Literally, relationships between the LPs and the GPs are strengthened by only a long-term trend of reducing marginal returns. A long-term trend enables LPs to be able to actively voice their implicit and explicit expectations in the agreement hence presenting their interests. Additionally, it also supports the assessment of the alignment of interests between the two parties. ( Kay, 2012 ) Explains that in order to comprehend on how limited partners (LP) s can create a good relationship which builds both parties interests and expectations, it is good to understand first what happens when partners have conflicting interests when investing in the private equity funds.
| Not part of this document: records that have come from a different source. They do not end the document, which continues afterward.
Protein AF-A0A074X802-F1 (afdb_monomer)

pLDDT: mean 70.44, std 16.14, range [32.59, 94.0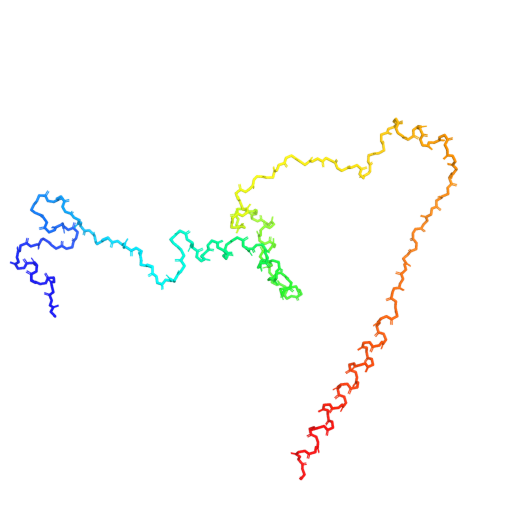6]

Foldseek 3Di:
DPPQVVLVVVVDPDQQAASDPVSPHDNDDDDDDDDPDPDDPPDDPVVVVLVCLVVVQVVQCVVCVPVPDCGPVNVCVVVHCCVSGPSRPDDDDDDDDDPVPDPPVVNVVVVVVDDDDDDDDDDDDDPPPPPPVVVVVVVVVVVVVVVVVVVVPD

Solvent-accessible surface area (backbone atoms only — not comparable to full-atom values): 10225 Å² total; per-residue (Å²): 133,67,63,69,62,54,43,44,75,74,68,42,89,45,93,75,48,25,88,43,92,84,60,79,45,72,48,62,85,82,87,73,88,76,84,86,66,93,65,64,90,90,67,54,73,63,56,65,57,40,71,43,45,64,62,52,29,51,55,48,32,61,72,33,58,91,67,85,56,85,30,59,53,55,51,31,71,75,69,34,48,70,73,46,59,68,64,31,75,62,74,87,69,90,79,78,82,70,75,83,84,66,75,50,73,76,57,50,59,63,53,68,74,62,79,82,94,73,92,76,83,83,76,85,83,81,86,72,73,71,62,58,59,60,52,53,58,55,50,56,58,51,53,60,58,55,62,64,66,65,72,79,73,126

Radius of gyration: 34.76 Å; Cα contacts (8 Å, |Δi|>4): 59; chains: 1; bounding box: 65×80×82 Å

Mean predicted aligned error: 20.67 Å

Structure (mmCIF, N/CA/C/O backbone):
data_AF-A0A074X802-F1
#
_entry.id   AF-A0A074X802-F1
#
loop_
_atom_site.group_PDB
_atom_site.id
_atom_site.type_symbol
_atom_site.label_atom_id
_atom_site.label_alt_id
_atom_site.label_comp_id
_atom_site.label_asym_id
_atom_site.label_entity_id
_atom_site.label_seq_id
_atom_site.pdbx_PDB_ins_code
_atom_site.Cartn_x
_atom_site.Cartn_y
_atom_site.Cartn_z
_atom_site.occupancy
_atom_site.B_iso_or_equiv
_atom_site.auth_seq_id
_atom_site.auth_comp_id
_atom_site.auth_asym_id
_atom_site.auth_atom_id
_atom_site.pdbx_PDB_model_num
ATOM 1 N N . MET A 1 1 ? 9.700 -17.755 -26.254 1.00 73.75 1 MET A N 1
ATOM 2 C CA . MET A 1 1 ? 10.783 -16.942 -26.849 1.00 73.75 1 MET A CA 1
ATOM 3 C C . MET A 1 1 ? 11.630 -16.364 -25.731 1.00 73.75 1 MET A C 1
ATOM 5 O O . MET A 1 1 ? 11.058 -15.851 -24.779 1.00 73.75 1 MET A O 1
ATOM 9 N N . ASP A 1 2 ? 12.956 -16.448 -25.833 1.00 89.62 2 ASP A N 1
ATOM 10 C CA . ASP A 1 2 ? 13.870 -15.782 -24.898 1.00 89.62 2 ASP A CA 1
ATOM 11 C C . ASP A 1 2 ? 14.190 -14.367 -25.405 1.00 89.62 2 ASP A C 1
ATOM 13 O O . ASP A 1 2 ? 15.057 -14.165 -26.259 1.00 89.62 2 ASP A O 1
ATOM 17 N N . ALA A 1 3 ? 13.445 -13.380 -24.903 1.00 89.19 3 ALA A N 1
ATOM 18 C CA . ALA A 1 3 ? 13.627 -11.981 -25.279 1.00 89.19 3 ALA A CA 1
ATOM 19 C C . ALA A 1 3 ? 14.973 -11.417 -24.791 1.00 89.19 3 ALA A C 1
ATOM 21 O O . ALA A 1 3 ? 15.596 -10.615 -25.485 1.00 89.19 3 ALA A O 1
ATOM 22 N N . ALA A 1 4 ? 15.457 -11.857 -23.626 1.00 88.75 4 ALA A N 1
ATOM 23 C CA . ALA A 1 4 ? 16.707 -11.362 -23.061 1.00 88.75 4 ALA A CA 1
ATOM 24 C C . ALA A 1 4 ? 17.915 -11.821 -23.890 1.00 88.75 4 ALA A C 1
ATOM 26 O O . ALA A 1 4 ? 18.836 -11.035 -24.123 1.00 88.75 4 ALA A O 1
ATOM 27 N N . GLY A 1 5 ? 17.897 -13.066 -24.375 1.00 92.94 5 GLY A N 1
ATOM 28 C CA . GLY A 1 5 ? 18.917 -13.597 -25.278 1.00 92.94 5 GLY A CA 1
ATOM 29 C C . GLY A 1 5 ? 18.997 -12.839 -26.607 1.00 92.94 5 GLY A C 1
ATOM 30 O O . GLY A 1 5 ? 20.094 -12.531 -27.072 1.00 92.94 5 GLY A O 1
ATOM 31 N N . LEU A 1 6 ? 17.853 -12.478 -27.200 1.00 93.56 6 LEU A N 1
ATOM 32 C CA . LEU A 1 6 ? 17.810 -11.691 -28.440 1.00 93.56 6 LEU A CA 1
ATOM 33 C C . LEU A 1 6 ? 18.342 -10.267 -28.244 1.00 93.56 6 LEU A C 1
ATOM 35 O O . LEU A 1 6 ? 19.158 -9.810 -29.040 1.00 93.56 6 LEU A O 1
ATOM 39 N N . LEU A 1 7 ? 17.951 -9.596 -27.158 1.00 91.69 7 LEU A N 1
ATOM 40 C CA . LEU A 1 7 ? 18.421 -8.240 -26.862 1.00 91.69 7 LEU A CA 1
ATOM 41 C C . LEU A 1 7 ? 19.936 -8.195 -26.629 1.00 91.69 7 LEU A C 1
ATOM 43 O O . LEU A 1 7 ? 20.612 -7.293 -27.118 1.00 91.69 7 LEU A O 1
ATOM 47 N N . LYS A 1 8 ? 20.502 -9.196 -25.943 1.00 92.00 8 LYS A N 1
ATOM 48 C CA . LYS A 1 8 ? 21.960 -9.303 -25.763 1.00 92.00 8 LYS A CA 1
ATOM 49 C C . LYS A 1 8 ? 22.695 -9.501 -27.088 1.00 92.00 8 LYS A C 1
ATOM 51 O O . LYS A 1 8 ? 23.724 -8.869 -27.305 1.00 92.00 8 LYS A O 1
ATOM 56 N N . LYS A 1 9 ? 22.155 -10.326 -27.995 1.00 92.94 9 LYS A N 1
ATOM 57 C CA . LYS A 1 9 ? 22.703 -10.489 -29.356 1.00 92.94 9 LYS A CA 1
ATOM 58 C C . LYS A 1 9 ? 22.670 -9.185 -30.158 1.00 92.94 9 LYS A C 1
ATOM 60 O O . LYS A 1 9 ? 23.535 -8.975 -30.996 1.00 92.94 9 LYS A O 1
ATOM 65 N N . GLN A 1 10 ? 21.710 -8.307 -29.874 1.00 91.06 10 GLN A N 1
ATOM 66 C CA . GLN A 1 10 ? 21.596 -6.970 -30.465 1.00 91.06 10 GLN A CA 1
ATOM 67 C C . GLN A 1 10 ? 22.470 -5.909 -29.768 1.00 91.06 10 GLN A C 1
ATOM 69 O O . GLN A 1 10 ? 22.371 -4.730 -30.088 1.00 91.06 10 GLN A O 1
ATOM 74 N N . GLY A 1 11 ? 23.333 -6.300 -28.824 1.00 90.25 11 GLY A N 1
ATOM 75 C CA . GLY A 1 11 ? 24.265 -5.387 -28.157 1.00 90.25 11 GLY A CA 1
ATOM 76 C C . GLY A 1 11 ? 23.728 -4.742 -26.878 1.00 90.25 11 GLY A C 1
ATOM 77 O O . GLY A 1 11 ? 24.384 -3.865 -26.313 1.00 90.25 11 GLY A O 1
ATOM 78 N N . TRP A 1 12 ? 22.571 -5.176 -26.366 1.00 90.94 12 TRP A N 1
ATOM 79 C CA . TRP A 1 12 ? 22.101 -4.715 -25.062 1.00 90.94 12 TRP A CA 1
ATOM 80 C C . TRP A 1 12 ? 22.994 -5.252 -23.937 1.00 90.94 12 TRP A C 1
ATOM 82 O O . TRP A 1 12 ? 23.213 -6.457 -23.801 1.00 90.94 12 TRP A O 1
ATOM 92 N N . ARG A 1 13 ? 23.459 -4.343 -23.075 1.00 88.31 13 ARG A N 1
ATOM 93 C CA . ARG A 1 13 ? 24.389 -4.626 -21.965 1.00 88.31 13 ARG A CA 1
ATOM 94 C C . ARG A 1 13 ? 23.760 -5.421 -20.812 1.00 88.31 13 ARG A C 1
ATOM 96 O O . ARG A 1 13 ? 24.468 -5.859 -19.911 1.00 88.31 13 ARG A O 1
ATOM 103 N N . GLY A 1 14 ? 22.443 -5.625 -20.839 1.00 88.06 14 GLY A N 1
ATOM 104 C CA . GLY A 1 14 ? 21.706 -6.419 -19.860 1.00 88.06 14 GLY A CA 1
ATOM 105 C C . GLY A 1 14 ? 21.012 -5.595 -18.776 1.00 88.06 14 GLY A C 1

Additionally, they are supposed to identify the performance each party plays, for instance, what performance the GP and subsequently the LP plays in order to earn good returns (Meyer&Mathonet, 2005) effectively.
Extra costs and additional financial criteria might occur in the agreements. When this happens, three steps might be applied basing on the actual situation. For instance, if the gross returns are in favor of the returns with additional financial criteria, the GPs will cut costs and save resources at the same time. Additionally, in the event that the gross returns are at par between pure returns generated and returns with additional financial criteria initiatives, which implies that the net return favors the first category (Talmor&Vasvari, 2011) . In this case, the leverage for proponents will be to compensate the GP by supporting extra costs or modifying their cost structures.
Therefore, financial incentive structure between the LPs and GPs may break down when there are poor performances. Conflict of interests similarly which emerge from operational activities can be a source of misalignment in the structures, and they can be solved by closely monitoring them or even avoid them at all cost. Furthermore, in order to preserve and improve the interest alignment between the parties, the PE market should come up with a clearing mechanism where the top performing GPs are rewarded highly with increased carried interests. This helps to evade undue incentive for the GPs which may accumulate more substantial funds to benefit them.
References
Buchner, A., & Wagner, N. (2015). Rewarding risk-taking or managerial skill? The case of private equity fund managers.
Cheffins, B., & Armour, J. (2008).The eclipse of private equity. Del. J. Corp. L. , 33 , 1.
Kay, J. (2012). The Kay review of UK equity markets and long-term decision making. Final Report , 112 .
Meyer, T., &Mathonet, P. Y. (2005). Beyond the J curve: Managing a portfolio of venture capital and private equity funds (Vol. 313).John Wiley & Sons.
Page, S. N., Ankner, D. W., Jones, C., &Fetterman, R. (2008).The risks and rewards of private equity in infrastructure. Public Works Management & Policy , 13 (2), 100-113.
Talmor, E., &Vasvari, F. (2011). International private equity .John Wiley & Sons.